EXERCISE OBJECTIVE: After finding the line containing "ATOM 25 C CA" below, please output that line and each following one through the line containing "ATOM 44 N N", exactly as written.

*** Opening MATERIAL FOR THIS TASK ***

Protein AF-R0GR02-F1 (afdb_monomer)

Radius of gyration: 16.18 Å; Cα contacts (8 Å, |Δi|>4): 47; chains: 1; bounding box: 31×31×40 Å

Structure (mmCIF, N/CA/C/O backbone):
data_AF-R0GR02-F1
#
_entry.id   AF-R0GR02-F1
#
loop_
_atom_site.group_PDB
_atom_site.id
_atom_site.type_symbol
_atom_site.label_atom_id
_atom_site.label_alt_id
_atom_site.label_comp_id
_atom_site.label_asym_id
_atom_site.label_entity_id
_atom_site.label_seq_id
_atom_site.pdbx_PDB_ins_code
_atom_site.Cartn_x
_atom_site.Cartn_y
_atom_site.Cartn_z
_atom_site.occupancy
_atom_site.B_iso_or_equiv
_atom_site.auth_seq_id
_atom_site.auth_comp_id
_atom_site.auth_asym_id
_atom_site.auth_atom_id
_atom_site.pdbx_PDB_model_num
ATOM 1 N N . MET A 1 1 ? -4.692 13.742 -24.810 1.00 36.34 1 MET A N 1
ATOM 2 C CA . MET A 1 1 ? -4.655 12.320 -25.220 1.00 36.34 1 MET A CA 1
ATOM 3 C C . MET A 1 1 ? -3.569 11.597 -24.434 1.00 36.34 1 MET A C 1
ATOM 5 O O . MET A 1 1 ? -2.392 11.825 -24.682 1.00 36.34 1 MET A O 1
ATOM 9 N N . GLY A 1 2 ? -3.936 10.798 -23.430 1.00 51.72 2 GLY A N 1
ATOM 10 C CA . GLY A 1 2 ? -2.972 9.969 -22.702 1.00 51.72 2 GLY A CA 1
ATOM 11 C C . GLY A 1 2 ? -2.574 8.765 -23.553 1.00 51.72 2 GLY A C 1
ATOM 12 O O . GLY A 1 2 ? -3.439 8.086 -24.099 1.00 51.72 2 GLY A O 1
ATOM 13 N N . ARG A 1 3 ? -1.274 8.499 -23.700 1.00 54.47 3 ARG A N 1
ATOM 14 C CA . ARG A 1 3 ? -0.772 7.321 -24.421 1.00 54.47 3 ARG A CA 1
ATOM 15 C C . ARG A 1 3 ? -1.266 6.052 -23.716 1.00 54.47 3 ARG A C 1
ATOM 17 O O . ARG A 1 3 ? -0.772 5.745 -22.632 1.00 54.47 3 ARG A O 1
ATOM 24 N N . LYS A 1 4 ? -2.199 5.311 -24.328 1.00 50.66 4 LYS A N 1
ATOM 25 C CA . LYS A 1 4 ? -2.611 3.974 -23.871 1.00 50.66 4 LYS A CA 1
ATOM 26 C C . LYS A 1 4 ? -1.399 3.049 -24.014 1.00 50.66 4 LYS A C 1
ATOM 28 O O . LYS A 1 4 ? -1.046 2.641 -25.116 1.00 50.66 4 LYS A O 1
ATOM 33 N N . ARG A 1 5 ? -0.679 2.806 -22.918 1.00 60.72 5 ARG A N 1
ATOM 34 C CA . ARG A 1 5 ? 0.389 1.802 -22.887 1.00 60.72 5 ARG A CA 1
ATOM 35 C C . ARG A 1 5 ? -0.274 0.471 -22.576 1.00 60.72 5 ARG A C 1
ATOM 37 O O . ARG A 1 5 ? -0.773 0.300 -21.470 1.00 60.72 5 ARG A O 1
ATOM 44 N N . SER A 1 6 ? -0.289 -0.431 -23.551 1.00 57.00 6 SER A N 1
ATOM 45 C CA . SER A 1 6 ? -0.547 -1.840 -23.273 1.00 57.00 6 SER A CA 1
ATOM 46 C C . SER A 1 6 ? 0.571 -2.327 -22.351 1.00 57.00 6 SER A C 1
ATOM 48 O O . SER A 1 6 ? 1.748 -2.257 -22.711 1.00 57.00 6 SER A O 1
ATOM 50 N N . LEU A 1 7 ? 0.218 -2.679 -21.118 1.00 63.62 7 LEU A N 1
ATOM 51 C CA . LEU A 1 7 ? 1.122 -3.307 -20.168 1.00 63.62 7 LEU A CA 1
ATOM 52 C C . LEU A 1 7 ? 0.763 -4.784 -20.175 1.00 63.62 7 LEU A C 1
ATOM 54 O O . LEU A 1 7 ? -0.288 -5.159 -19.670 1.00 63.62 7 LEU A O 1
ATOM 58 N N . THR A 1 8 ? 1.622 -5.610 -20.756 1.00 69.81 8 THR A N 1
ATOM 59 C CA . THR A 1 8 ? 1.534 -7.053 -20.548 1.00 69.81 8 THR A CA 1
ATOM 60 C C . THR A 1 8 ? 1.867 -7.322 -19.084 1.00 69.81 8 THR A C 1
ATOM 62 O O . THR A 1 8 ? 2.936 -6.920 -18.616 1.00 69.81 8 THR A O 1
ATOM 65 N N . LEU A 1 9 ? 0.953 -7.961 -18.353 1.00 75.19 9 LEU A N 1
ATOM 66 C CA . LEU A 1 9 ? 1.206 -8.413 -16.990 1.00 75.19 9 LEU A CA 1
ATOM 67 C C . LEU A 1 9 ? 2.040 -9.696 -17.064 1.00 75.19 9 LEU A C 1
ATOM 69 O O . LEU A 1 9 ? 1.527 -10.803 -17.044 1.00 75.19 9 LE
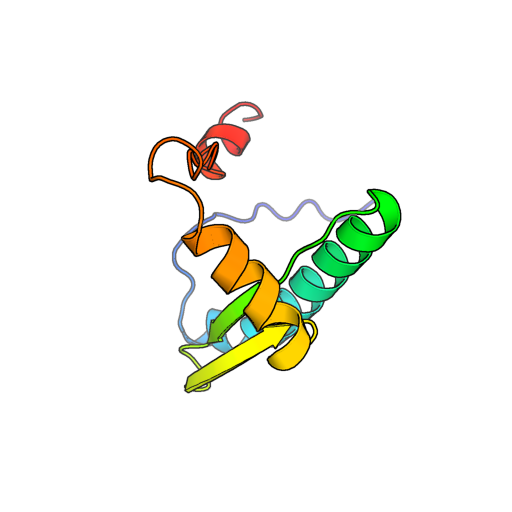U A O 1
ATOM 73 N N . ASN A 1 10 ? 3.346 -9.535 -17.252 1.00 83.19 10 ASN A N 1
ATOM 74 C CA . ASN A 1 10 ? 4.307 -10.628 -17.256 1.00 83.19 10 ASN A CA 1
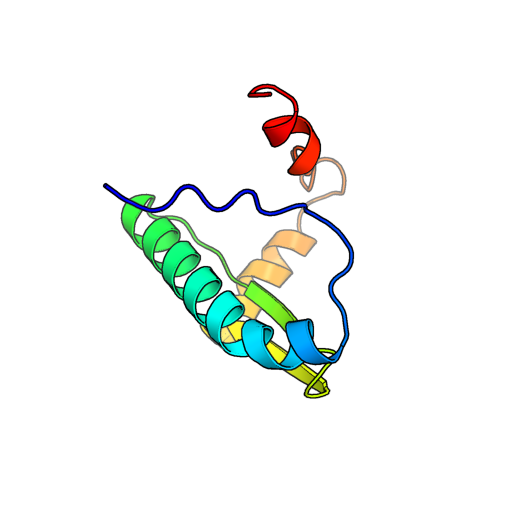ATOM 75 C C . ASN A 1 10 ? 5.394 -10.394 -16.205 1.00 83.19 10 ASN A C 1
ATOM 77 O O . ASN A 1 10 ? 5.559 -9.294 -15.666 1.00 83.19 10 ASN A O 1
ATOM 81 N N . TRP A 1 11 ? 6.155 -11.446 -15.908 1.00 84.50 11 TRP A N 1
ATOM 82 C CA . TRP A 1 11 ? 7.309 -11.323 -15.030 1.00 84.50 11 TRP A CA 1
ATOM 83 C C . TRP A 1 11 ? 8.345 -10.367 -15.640 1.00 84.50 11 TRP A C 1
ATOM 85 O O . TRP A 1 11 ? 8.946 -10.642 -16.680 1.00 84.50 11 TRP A O 1
ATOM 95 N N . ALA A 1 12 ? 8.562 -9.226 -14.984 1.00 86.31 12 ALA A N 1
ATOM 96 C CA . ALA A 1 12 ? 9.492 -8.213 -15.459 1.00 86.31 12 ALA A CA 1
ATOM 97 C C . ALA A 1 12 ? 10.960 -8.619 -15.232 1.00 86.31 12 ALA A C 1
ATOM 99 O O . ALA A 1 12 ? 11.330 -9.223 -14.221 1.00 86.31 12 ALA A O 1
ATOM 100 N N . THR A 1 13 ? 11.838 -8.198 -16.147 1.00 90.25 13 THR A N 1
ATOM 101 C CA . THR A 1 13 ? 13.290 -8.397 -16.009 1.00 90.25 13 THR A CA 1
ATOM 102 C C . THR A 1 13 ? 13.824 -7.718 -14.745 1.00 90.25 13 THR A C 1
ATOM 104 O O . THR A 1 13 ? 13.288 -6.701 -14.304 1.00 90.25 13 THR A O 1
ATOM 107 N N . GLN A 1 14 ? 14.915 -8.233 -14.169 1.00 89.56 14 GLN A N 1
ATOM 108 C CA . GLN A 1 14 ? 15.513 -7.659 -12.954 1.00 89.56 14 GLN A CA 1
ATOM 109 C C . GLN A 1 14 ? 15.828 -6.162 -13.105 1.00 89.56 14 GLN A C 1
ATOM 111 O O . GLN A 1 14 ? 15.459 -5.358 -12.252 1.00 89.56 14 GLN A O 1
ATOM 116 N N . ARG A 1 15 ? 16.418 -5.758 -14.240 1.00 89.31 15 ARG A N 1
ATOM 117 C CA . ARG A 1 15 ? 16.690 -4.346 -14.552 1.00 89.31 15 ARG A CA 1
ATOM 118 C C . ARG A 1 15 ? 15.416 -3.497 -14.528 1.00 89.31 15 ARG A C 1
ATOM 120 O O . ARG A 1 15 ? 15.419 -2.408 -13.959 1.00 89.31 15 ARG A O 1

*** Closing MATERIAL FOR THIS TASK ***

ANSWER SPACE:
ATOM 25 C CA . LYS A 1 4 ? -2.611 3.974 -23.871 1.00 50.66 4 LYS A CA 1
ATOM 26 C C . LYS A 1 4 ? -1.399 3.049 -24.014 1.00 50.66 4 LYS A C 1
ATOM 28 O O . LYS A 1 4 ? -1.046 2.641 -25.116 1.00 50.66 4 LYS A O 1
ATOM 33 N N . ARG A 1 5 ? -0.679 2.806 -22.918 1.00 60.72 5 ARG A N 1
ATOM 34 C CA . ARG A 1 5 ? 0.389 1.802 -22.887 1.00 60.72 5 ARG A CA 1
ATOM 35 C C . ARG A 1 5 ? -0.274 0.471 -22.576 1.00 60.72 5 ARG A C 1
ATOM 37 O O . ARG A 1 5 ? -0.773 0.300 -21.470 1.00 60.72 5 ARG A O 1
ATOM 44 N N . SER A 1 6 ? -0.289 -0.431 -23.551 1.00 57.00 6 SER A N 1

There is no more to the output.